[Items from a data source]

+++

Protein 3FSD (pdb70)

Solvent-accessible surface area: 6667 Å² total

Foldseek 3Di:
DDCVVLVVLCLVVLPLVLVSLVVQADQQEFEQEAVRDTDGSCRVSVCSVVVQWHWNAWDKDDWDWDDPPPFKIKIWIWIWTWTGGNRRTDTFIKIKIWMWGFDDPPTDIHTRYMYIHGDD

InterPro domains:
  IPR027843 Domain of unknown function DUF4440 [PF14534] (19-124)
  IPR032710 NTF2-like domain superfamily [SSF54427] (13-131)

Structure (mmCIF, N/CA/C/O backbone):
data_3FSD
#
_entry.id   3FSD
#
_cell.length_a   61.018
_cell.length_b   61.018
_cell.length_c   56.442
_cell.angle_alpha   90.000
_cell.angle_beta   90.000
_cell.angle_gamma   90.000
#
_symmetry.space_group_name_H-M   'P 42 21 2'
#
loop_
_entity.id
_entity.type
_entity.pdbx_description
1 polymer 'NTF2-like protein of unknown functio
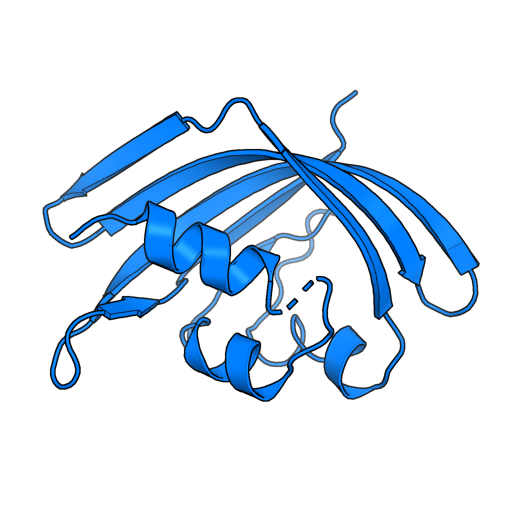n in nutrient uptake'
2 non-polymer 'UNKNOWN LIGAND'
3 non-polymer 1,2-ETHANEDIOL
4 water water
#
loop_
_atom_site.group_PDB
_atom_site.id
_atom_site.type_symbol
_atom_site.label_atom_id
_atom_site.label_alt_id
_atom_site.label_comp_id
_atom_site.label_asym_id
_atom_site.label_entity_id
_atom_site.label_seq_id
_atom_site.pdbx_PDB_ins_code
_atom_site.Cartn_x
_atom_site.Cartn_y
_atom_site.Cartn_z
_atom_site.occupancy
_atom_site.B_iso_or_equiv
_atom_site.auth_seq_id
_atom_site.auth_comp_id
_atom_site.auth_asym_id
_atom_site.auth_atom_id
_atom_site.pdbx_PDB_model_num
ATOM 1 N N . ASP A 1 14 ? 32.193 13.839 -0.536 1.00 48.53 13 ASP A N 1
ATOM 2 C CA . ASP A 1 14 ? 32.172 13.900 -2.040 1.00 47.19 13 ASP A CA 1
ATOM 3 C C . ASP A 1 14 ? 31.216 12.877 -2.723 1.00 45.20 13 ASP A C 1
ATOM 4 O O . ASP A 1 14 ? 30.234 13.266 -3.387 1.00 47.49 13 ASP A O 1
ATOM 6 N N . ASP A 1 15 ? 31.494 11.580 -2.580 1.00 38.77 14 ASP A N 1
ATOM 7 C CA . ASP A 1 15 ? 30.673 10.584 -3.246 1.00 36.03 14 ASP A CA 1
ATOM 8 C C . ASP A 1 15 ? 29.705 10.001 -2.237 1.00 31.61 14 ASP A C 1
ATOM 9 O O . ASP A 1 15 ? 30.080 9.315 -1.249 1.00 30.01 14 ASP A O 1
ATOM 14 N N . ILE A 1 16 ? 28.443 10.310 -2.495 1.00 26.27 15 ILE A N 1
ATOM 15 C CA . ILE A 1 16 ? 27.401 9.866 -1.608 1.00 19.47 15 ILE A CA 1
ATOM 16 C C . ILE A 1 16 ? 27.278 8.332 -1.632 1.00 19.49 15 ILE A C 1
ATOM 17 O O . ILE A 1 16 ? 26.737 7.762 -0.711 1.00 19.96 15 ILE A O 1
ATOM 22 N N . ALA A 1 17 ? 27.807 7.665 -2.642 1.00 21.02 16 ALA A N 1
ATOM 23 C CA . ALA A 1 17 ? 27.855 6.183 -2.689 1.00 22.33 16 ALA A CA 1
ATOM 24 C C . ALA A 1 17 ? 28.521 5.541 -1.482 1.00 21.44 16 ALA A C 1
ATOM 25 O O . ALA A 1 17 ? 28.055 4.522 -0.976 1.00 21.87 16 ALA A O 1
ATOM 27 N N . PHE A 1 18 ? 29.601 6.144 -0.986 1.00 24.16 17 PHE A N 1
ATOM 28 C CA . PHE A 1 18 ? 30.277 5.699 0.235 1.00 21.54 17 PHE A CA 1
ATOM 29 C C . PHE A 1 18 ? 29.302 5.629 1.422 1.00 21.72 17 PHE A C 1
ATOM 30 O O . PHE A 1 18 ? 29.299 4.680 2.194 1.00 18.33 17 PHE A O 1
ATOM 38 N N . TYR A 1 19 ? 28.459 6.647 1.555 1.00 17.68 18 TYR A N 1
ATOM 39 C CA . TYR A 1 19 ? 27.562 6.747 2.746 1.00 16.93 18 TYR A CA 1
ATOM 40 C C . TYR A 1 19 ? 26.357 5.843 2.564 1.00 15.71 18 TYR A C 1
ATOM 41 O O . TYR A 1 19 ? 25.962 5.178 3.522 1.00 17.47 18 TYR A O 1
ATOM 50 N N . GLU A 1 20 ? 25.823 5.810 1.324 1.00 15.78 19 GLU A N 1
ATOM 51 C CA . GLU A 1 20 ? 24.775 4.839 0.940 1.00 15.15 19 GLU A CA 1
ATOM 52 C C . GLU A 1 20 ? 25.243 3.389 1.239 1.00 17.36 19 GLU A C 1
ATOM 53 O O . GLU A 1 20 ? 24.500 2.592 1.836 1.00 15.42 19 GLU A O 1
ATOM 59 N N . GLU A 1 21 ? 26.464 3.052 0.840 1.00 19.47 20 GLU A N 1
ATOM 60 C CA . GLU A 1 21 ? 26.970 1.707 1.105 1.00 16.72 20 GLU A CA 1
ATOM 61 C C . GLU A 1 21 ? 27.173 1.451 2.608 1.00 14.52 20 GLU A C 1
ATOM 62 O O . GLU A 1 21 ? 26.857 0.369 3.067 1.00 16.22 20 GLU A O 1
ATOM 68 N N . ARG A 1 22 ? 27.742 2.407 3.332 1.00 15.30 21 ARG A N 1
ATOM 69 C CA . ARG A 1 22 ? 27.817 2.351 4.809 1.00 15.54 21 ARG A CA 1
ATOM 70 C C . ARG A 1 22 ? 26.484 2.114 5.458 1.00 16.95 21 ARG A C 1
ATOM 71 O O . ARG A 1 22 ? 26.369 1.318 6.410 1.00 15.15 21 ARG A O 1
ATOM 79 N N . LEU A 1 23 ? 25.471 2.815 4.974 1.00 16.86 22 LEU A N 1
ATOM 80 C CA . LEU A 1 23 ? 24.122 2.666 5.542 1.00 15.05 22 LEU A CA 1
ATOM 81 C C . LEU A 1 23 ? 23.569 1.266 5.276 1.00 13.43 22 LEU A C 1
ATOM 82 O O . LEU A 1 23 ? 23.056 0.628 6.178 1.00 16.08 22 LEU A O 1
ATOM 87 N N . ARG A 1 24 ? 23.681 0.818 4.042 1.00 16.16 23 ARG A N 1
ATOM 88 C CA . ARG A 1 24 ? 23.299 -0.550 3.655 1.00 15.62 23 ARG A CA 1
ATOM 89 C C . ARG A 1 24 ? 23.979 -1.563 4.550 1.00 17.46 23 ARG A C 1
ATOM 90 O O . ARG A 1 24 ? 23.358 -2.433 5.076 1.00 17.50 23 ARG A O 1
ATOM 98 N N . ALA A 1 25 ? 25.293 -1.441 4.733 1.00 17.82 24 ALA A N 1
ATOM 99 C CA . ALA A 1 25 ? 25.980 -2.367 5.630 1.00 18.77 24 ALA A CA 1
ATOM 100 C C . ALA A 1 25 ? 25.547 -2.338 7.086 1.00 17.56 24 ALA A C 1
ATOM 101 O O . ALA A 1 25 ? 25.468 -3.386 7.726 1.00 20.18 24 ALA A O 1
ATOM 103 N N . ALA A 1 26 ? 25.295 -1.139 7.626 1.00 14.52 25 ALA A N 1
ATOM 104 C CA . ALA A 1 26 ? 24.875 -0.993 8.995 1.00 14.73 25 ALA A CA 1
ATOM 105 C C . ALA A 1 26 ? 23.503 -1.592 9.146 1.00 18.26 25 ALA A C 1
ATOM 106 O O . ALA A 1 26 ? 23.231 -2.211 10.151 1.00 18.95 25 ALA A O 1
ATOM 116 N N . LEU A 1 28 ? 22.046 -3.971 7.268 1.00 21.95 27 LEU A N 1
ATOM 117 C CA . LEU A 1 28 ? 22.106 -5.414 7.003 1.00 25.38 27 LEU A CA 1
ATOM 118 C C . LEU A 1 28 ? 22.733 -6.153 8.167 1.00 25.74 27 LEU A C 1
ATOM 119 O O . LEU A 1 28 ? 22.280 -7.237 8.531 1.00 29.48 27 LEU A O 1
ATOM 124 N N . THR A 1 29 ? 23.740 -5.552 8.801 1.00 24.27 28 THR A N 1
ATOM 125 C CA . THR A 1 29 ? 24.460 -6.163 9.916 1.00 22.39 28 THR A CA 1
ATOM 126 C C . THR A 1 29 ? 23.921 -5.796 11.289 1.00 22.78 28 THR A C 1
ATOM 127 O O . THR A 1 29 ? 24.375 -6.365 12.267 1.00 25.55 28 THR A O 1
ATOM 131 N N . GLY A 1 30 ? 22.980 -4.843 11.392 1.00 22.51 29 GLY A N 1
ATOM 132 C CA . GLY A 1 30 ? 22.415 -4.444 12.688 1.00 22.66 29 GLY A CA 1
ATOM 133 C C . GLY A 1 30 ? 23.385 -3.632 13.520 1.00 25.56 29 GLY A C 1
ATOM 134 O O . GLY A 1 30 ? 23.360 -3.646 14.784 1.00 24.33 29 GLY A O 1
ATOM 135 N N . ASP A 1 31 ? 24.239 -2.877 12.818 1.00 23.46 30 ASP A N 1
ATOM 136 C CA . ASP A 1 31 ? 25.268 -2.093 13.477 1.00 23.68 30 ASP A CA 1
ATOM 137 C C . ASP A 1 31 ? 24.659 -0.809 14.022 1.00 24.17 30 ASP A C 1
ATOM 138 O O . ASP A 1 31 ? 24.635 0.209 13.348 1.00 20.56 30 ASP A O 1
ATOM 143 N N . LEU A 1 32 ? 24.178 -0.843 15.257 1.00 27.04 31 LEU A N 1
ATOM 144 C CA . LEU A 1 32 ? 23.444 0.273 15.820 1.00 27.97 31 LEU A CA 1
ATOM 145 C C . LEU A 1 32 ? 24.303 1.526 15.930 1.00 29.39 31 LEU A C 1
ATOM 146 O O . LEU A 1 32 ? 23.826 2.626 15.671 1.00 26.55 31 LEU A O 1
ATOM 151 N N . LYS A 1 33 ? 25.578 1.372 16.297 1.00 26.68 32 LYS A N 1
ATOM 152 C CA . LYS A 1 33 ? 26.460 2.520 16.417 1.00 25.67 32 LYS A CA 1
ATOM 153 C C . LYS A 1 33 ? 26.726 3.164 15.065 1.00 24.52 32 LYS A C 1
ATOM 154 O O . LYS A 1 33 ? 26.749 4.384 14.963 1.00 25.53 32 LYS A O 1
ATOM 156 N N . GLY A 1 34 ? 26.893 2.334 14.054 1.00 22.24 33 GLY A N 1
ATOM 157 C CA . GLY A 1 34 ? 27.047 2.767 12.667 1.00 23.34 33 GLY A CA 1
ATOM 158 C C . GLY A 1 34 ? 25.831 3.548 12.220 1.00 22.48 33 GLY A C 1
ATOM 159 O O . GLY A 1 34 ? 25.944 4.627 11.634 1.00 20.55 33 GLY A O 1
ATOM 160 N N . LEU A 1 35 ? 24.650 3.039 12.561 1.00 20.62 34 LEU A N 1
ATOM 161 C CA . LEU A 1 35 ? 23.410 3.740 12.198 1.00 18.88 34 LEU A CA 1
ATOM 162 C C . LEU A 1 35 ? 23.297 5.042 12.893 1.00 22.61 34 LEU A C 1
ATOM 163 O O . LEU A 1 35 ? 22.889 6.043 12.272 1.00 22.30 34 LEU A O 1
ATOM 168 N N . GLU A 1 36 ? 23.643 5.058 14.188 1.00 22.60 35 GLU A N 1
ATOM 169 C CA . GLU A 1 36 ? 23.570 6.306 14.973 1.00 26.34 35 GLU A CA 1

+++

* WORK INSTRUCTIONS:
The line above containing "ATOM 117 C CA", the line containing "ATOM 134 O O", and every line between them are to be transcribed exactly; no other line is wanted.

* TASK ANSWER:
ATOM 117 C CA . LEU A 1 28 ? 22.106 -5.414 7.003 1.00 25.38 27 LEU A CA 1
ATOM 118 C C . LEU A 1 28 ? 22.733 -6.153 8.167 1.00 25.74 27 LEU A C 1
ATOM 119 O O . LEU A 1 28 ? 22.280 -7.237 8.531 1.00 29.48 27 LEU A O 1
ATOM 124 N N . THR A 1 29 ? 23.740 -5.552 8.801 1.00 24.27 28 THR A N 1
ATOM 125 C CA . THR A 1 29 ? 24.460 -6.163 9.916 1.00 22.39 28 THR A CA 1
ATOM 126 C C . THR A 1 29 ? 23.921 -5.796 11.289 1.00 22.78 28 THR A C 1
ATOM 127 O O . THR A 1 29 ? 24.375 -6.365 12.267 1.00 25.55 28 THR A O 1
ATOM 131 N N . GLY A 1 30 ? 22.980 -4.843 11.392 1.00 22.51 29 GLY A N 1
ATOM 132 C CA . GLY A 1 30 ? 22.415 -4.444 12.688 1.00 22.66 29 GLY A CA 1
ATOM 133 C C . GLY A 1 30 ? 23.385 -3.632 13.520 1.00 25.56 29 GLY A C 1
ATOM 134 O O . GLY A 1 30 ? 23.360 -3.646 14.784 1.00 24.33 29 GLY A O 1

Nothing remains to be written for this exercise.